# Task objective:
Once the line with "ATOM 86 O O" is found in the data, output it and each following line exactly, up to and including the line with "ATOM 131 N N", and nothing before or after.

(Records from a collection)
+ + + + +
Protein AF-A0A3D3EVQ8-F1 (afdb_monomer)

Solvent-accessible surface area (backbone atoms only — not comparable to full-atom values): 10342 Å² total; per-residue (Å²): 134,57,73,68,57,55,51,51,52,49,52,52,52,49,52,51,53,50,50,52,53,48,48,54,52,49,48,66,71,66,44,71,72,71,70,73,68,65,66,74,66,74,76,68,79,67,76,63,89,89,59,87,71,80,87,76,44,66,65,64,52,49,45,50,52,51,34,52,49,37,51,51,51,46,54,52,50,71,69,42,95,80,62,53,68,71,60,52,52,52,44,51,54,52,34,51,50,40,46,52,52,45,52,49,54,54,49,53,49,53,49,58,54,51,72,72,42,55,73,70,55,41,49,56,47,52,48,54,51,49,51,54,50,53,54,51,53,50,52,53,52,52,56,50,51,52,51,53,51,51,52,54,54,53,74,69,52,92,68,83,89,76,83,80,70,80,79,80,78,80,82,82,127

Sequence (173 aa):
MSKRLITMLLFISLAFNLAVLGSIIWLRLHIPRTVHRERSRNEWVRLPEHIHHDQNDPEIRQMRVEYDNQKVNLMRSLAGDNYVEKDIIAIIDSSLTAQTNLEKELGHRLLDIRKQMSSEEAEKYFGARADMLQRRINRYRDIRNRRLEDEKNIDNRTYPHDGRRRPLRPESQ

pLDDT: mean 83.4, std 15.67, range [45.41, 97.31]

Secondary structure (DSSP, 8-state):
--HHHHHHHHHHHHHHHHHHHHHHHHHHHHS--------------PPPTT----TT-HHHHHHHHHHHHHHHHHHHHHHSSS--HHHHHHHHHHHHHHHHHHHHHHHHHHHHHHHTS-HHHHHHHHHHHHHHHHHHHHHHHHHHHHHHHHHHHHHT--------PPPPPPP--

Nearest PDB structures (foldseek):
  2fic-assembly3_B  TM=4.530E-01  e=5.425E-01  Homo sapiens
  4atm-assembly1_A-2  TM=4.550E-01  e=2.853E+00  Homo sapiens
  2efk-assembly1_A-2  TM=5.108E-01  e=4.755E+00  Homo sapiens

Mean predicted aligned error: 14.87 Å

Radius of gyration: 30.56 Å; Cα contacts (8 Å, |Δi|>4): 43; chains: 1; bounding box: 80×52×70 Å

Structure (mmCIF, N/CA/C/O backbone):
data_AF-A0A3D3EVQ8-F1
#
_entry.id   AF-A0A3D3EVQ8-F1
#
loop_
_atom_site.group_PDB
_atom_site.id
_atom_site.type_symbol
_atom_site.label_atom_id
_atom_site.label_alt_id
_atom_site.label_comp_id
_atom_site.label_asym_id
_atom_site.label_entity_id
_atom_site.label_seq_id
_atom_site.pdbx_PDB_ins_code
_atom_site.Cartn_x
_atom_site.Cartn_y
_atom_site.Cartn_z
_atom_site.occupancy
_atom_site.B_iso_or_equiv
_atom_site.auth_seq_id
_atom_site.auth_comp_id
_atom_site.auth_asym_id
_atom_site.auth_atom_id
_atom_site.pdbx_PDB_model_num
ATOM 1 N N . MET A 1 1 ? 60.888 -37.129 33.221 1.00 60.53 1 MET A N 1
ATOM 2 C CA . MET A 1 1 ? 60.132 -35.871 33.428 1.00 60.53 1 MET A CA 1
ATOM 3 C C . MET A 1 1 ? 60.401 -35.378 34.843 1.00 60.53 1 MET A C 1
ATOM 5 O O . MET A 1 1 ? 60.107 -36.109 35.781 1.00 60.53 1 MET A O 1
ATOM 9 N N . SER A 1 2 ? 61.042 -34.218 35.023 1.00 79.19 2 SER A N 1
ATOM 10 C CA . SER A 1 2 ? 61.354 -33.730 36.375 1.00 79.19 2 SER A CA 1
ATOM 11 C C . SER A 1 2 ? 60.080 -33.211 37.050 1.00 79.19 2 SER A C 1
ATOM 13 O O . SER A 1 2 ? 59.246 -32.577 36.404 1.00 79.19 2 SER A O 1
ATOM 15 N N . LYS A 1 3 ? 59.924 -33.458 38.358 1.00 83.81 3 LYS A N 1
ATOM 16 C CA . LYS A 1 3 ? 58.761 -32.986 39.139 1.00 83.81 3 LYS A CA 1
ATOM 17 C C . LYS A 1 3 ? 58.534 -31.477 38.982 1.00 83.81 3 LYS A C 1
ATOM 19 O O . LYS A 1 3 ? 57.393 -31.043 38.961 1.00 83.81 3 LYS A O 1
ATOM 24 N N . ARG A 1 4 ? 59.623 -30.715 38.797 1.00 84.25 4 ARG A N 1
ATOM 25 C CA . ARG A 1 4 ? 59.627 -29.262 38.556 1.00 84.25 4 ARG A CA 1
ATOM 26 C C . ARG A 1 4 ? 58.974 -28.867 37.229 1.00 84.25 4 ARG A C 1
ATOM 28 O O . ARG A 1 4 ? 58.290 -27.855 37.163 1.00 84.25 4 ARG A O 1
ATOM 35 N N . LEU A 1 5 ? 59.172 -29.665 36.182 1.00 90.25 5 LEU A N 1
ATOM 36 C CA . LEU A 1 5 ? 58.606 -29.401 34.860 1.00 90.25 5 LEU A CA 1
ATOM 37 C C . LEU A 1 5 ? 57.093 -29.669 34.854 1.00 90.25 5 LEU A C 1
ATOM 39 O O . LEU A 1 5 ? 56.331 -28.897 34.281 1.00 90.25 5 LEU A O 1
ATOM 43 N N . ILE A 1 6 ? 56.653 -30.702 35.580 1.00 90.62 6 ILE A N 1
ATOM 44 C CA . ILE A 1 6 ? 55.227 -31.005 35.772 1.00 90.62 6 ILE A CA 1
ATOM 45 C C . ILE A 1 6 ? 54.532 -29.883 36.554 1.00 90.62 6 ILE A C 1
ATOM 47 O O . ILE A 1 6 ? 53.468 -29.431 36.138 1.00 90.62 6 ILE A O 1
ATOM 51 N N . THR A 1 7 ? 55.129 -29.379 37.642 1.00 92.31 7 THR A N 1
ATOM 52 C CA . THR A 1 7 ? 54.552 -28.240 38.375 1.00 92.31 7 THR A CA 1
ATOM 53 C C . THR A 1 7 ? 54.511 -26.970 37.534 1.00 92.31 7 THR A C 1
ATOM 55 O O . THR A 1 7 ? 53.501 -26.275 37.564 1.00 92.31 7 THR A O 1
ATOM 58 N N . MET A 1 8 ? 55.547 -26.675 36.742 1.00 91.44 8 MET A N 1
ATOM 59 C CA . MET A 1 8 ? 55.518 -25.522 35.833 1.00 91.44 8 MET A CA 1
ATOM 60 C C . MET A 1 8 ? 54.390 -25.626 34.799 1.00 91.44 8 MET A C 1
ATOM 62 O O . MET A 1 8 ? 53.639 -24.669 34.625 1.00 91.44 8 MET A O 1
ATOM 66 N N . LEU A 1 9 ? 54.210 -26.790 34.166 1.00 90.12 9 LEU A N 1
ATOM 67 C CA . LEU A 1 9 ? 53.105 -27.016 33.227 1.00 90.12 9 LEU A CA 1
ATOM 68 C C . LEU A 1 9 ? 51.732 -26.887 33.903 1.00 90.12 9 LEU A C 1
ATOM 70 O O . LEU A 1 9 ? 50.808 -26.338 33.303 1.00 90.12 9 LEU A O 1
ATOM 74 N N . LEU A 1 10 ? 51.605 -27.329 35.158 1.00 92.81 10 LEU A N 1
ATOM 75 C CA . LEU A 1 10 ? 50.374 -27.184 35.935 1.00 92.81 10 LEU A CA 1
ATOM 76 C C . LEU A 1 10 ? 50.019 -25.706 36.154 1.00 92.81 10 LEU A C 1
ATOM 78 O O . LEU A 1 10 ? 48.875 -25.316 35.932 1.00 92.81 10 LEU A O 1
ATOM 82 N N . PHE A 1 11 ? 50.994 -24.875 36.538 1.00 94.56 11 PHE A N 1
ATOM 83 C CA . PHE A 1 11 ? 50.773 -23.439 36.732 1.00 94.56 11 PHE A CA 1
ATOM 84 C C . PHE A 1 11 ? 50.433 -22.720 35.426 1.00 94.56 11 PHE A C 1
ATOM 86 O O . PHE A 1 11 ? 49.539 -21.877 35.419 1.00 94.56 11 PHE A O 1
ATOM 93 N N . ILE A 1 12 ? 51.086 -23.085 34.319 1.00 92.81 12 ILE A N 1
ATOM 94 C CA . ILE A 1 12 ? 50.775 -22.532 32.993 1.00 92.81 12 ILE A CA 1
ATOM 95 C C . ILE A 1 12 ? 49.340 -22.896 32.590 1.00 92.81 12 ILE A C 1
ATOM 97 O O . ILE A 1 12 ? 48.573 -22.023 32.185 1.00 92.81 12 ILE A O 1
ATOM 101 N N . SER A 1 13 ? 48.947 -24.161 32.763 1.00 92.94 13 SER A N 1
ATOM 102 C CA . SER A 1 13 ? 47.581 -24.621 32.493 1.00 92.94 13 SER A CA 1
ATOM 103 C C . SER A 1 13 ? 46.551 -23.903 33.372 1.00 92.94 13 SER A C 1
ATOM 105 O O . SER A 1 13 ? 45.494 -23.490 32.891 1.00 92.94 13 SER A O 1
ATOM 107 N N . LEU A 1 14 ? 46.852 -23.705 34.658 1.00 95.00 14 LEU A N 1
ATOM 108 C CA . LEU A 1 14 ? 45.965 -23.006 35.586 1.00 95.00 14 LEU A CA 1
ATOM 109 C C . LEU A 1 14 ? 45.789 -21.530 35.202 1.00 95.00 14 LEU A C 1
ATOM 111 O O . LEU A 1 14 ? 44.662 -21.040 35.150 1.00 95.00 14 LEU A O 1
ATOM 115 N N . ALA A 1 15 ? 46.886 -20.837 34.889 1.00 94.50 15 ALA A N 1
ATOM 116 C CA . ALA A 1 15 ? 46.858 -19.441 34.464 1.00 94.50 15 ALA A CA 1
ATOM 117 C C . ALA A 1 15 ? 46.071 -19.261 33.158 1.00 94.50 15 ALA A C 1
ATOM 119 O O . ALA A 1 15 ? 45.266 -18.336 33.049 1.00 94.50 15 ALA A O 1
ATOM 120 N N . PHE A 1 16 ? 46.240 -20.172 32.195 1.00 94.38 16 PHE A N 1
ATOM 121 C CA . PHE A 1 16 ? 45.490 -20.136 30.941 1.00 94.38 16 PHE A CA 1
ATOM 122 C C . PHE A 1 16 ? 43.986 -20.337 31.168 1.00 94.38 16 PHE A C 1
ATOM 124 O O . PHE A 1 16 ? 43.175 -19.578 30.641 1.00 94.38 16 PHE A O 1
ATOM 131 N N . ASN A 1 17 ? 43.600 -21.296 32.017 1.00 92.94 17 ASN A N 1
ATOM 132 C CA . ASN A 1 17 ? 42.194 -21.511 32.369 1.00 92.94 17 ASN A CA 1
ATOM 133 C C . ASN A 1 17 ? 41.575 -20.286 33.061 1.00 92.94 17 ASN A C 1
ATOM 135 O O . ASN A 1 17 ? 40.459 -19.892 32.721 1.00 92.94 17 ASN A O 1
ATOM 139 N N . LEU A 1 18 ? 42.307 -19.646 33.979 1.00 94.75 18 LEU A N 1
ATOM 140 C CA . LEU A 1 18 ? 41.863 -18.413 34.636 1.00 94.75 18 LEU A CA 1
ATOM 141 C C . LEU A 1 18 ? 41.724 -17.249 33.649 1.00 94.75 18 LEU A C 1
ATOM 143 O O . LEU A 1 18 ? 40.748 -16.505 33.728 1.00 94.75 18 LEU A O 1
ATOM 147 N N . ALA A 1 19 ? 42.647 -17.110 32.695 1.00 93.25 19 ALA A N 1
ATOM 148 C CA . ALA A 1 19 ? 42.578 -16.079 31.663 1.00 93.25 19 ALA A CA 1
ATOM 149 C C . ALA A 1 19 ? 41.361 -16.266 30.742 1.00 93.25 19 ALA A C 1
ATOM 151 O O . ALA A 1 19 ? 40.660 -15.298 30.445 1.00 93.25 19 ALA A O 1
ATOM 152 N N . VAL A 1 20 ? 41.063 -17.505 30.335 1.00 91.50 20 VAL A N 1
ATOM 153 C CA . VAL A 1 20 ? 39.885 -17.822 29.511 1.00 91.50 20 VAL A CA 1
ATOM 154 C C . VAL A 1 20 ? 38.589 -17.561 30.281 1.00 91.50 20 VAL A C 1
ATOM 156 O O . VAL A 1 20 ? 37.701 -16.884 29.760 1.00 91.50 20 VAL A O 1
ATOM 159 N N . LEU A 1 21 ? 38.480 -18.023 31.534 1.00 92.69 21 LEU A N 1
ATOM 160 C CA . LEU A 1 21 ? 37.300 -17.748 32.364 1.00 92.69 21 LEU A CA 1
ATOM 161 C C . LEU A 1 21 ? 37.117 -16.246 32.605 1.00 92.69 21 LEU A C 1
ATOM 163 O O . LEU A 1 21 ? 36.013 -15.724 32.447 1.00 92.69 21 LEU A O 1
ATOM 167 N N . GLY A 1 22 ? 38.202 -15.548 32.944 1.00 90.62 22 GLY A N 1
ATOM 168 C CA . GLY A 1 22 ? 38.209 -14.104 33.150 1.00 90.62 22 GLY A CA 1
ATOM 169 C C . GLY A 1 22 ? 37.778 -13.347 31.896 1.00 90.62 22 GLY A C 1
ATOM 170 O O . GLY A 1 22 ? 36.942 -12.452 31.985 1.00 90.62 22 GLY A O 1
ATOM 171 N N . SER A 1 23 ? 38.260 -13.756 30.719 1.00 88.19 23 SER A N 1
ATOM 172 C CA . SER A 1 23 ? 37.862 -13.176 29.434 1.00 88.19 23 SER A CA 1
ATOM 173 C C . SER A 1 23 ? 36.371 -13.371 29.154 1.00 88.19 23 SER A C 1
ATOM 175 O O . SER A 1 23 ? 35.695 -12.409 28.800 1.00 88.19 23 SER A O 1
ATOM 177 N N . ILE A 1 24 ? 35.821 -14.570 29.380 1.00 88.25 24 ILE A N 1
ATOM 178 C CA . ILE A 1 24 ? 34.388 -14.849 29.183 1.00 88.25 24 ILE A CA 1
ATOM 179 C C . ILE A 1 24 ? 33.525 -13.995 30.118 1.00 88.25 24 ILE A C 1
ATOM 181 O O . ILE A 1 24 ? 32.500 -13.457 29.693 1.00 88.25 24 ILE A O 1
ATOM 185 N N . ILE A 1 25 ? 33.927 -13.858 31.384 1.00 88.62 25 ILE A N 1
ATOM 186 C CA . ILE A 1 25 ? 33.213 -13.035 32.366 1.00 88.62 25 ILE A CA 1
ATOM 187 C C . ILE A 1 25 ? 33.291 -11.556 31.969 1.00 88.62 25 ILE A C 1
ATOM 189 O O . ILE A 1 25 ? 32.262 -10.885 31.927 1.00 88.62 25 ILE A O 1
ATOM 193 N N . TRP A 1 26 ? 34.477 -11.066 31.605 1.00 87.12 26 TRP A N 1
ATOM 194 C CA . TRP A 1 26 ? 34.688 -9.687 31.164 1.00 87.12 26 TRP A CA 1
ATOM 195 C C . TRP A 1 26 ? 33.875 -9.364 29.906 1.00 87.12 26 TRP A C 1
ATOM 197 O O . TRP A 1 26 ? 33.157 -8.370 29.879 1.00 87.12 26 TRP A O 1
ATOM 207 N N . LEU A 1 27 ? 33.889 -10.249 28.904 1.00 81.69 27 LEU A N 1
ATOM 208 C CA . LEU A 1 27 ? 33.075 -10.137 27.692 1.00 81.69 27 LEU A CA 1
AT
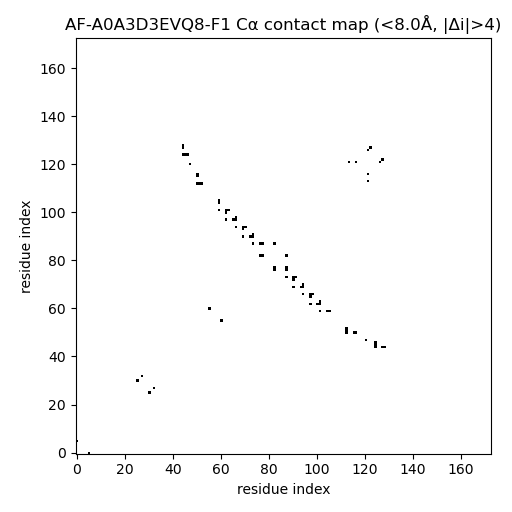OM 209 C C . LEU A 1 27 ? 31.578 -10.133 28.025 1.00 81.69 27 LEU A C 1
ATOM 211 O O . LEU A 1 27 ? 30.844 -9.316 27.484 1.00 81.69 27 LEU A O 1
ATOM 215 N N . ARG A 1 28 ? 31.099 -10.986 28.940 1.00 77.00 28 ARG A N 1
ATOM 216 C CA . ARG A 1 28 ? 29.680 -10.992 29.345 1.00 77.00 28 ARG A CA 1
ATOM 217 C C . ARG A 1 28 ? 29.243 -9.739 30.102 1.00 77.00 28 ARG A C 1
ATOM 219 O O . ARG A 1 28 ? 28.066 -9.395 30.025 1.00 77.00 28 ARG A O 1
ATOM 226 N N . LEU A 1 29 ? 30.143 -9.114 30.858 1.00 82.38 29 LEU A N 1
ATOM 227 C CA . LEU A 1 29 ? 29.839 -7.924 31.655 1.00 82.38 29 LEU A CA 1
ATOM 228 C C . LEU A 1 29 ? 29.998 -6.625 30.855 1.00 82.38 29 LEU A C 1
+ + + + +
# Finished task:
ATOM 86 O O . PHE A 1 11 ? 49.539 -21.877 35.419 1.00 94.56 11 PHE A O 1
ATOM 93 N N . ILE A 1 12 ? 51.086 -23.085 34.319 1.00 92.81 12 ILE A N 1
ATOM 94 C CA . ILE A 1 12 ? 50.775 -22.532 32.993 1.00 92.81 12 ILE A CA 1
ATOM 95 C C . ILE A 1 12 ? 49.340 -22.896 32.590 1.00 92.81 12 ILE A C 1
ATOM 97 O O . ILE A 1 12 ? 48.573 -22.023 32.185 1.00 92.81 12 ILE A O 1
ATOM 101 N N . SER A 1 13 ? 48.947 -24.161 32.763 1.00 92.94 13 SER A N 1
ATOM 102 C CA . SER A 1 13 ? 47.581 -24.621 32.493 1.00 92.94 13 SER A CA 1
ATOM 103 C C . SER A 1 13 ? 46.551 -23.903 33.372 1.00 92.94 13 SER A C 1
ATOM 105 O O . SER A 1 13 ? 45.494 -23.490 32.891 1.00 92.94 13 SER A O 1
ATOM 107 N N . LEU A 1 14 ? 46.852 -23.705 34.658 1.00 95.00 14 LEU A N 1
ATOM 108 C CA . LEU A 1 14 ? 45.965 -23.006 35.586 1.00 95.00 14 LEU A CA 1
ATOM 109 C C . LEU A 1 14 ? 45.789 -21.530 35.202 1.00 95.00 14 LEU A C 1
ATOM 111 O O . LEU A 1 14 ? 44.662 -21.040 35.150 1.00 95.00 14 LEU A O 1
ATOM 115 N N . ALA A 1 15 ? 46.886 -20.837 34.889 1.00 94.50 15 ALA A N 1
ATOM 116 C CA . ALA A 1 15 ? 46.858 -19.441 34.464 1.00 94.50 15 ALA A CA 1
ATOM 117 C C . ALA A 1 15 ? 46.071 -19.261 33.158 1.00 94.50 15 ALA A C 1
ATOM 119 O O . ALA A 1 15 ? 45.266 -18.336 33.049 1.00 94.50 15 ALA A O 1
ATOM 120 N N . PHE A 1 16 ? 46.240 -20.172 32.195 1.00 94.38 16 PHE A N 1
ATOM 121 C CA . PHE A 1 16 ? 45.490 -20.136 30.941 1.00 94.38 16 PHE A CA 1
ATOM 122 C C . PHE A 1 16 ? 43.986 -20.337 31.168 1.00 94.38 16 PHE A C 1
ATOM 124 O O . PHE A 1 16 ? 43.175 -19.578 30.641 1.00 94.38 16 PHE A O 1
ATOM 131 N N . ASN A 1 17 ? 43.600 -21.296 32.017 1.00 92.94 17 ASN A N 1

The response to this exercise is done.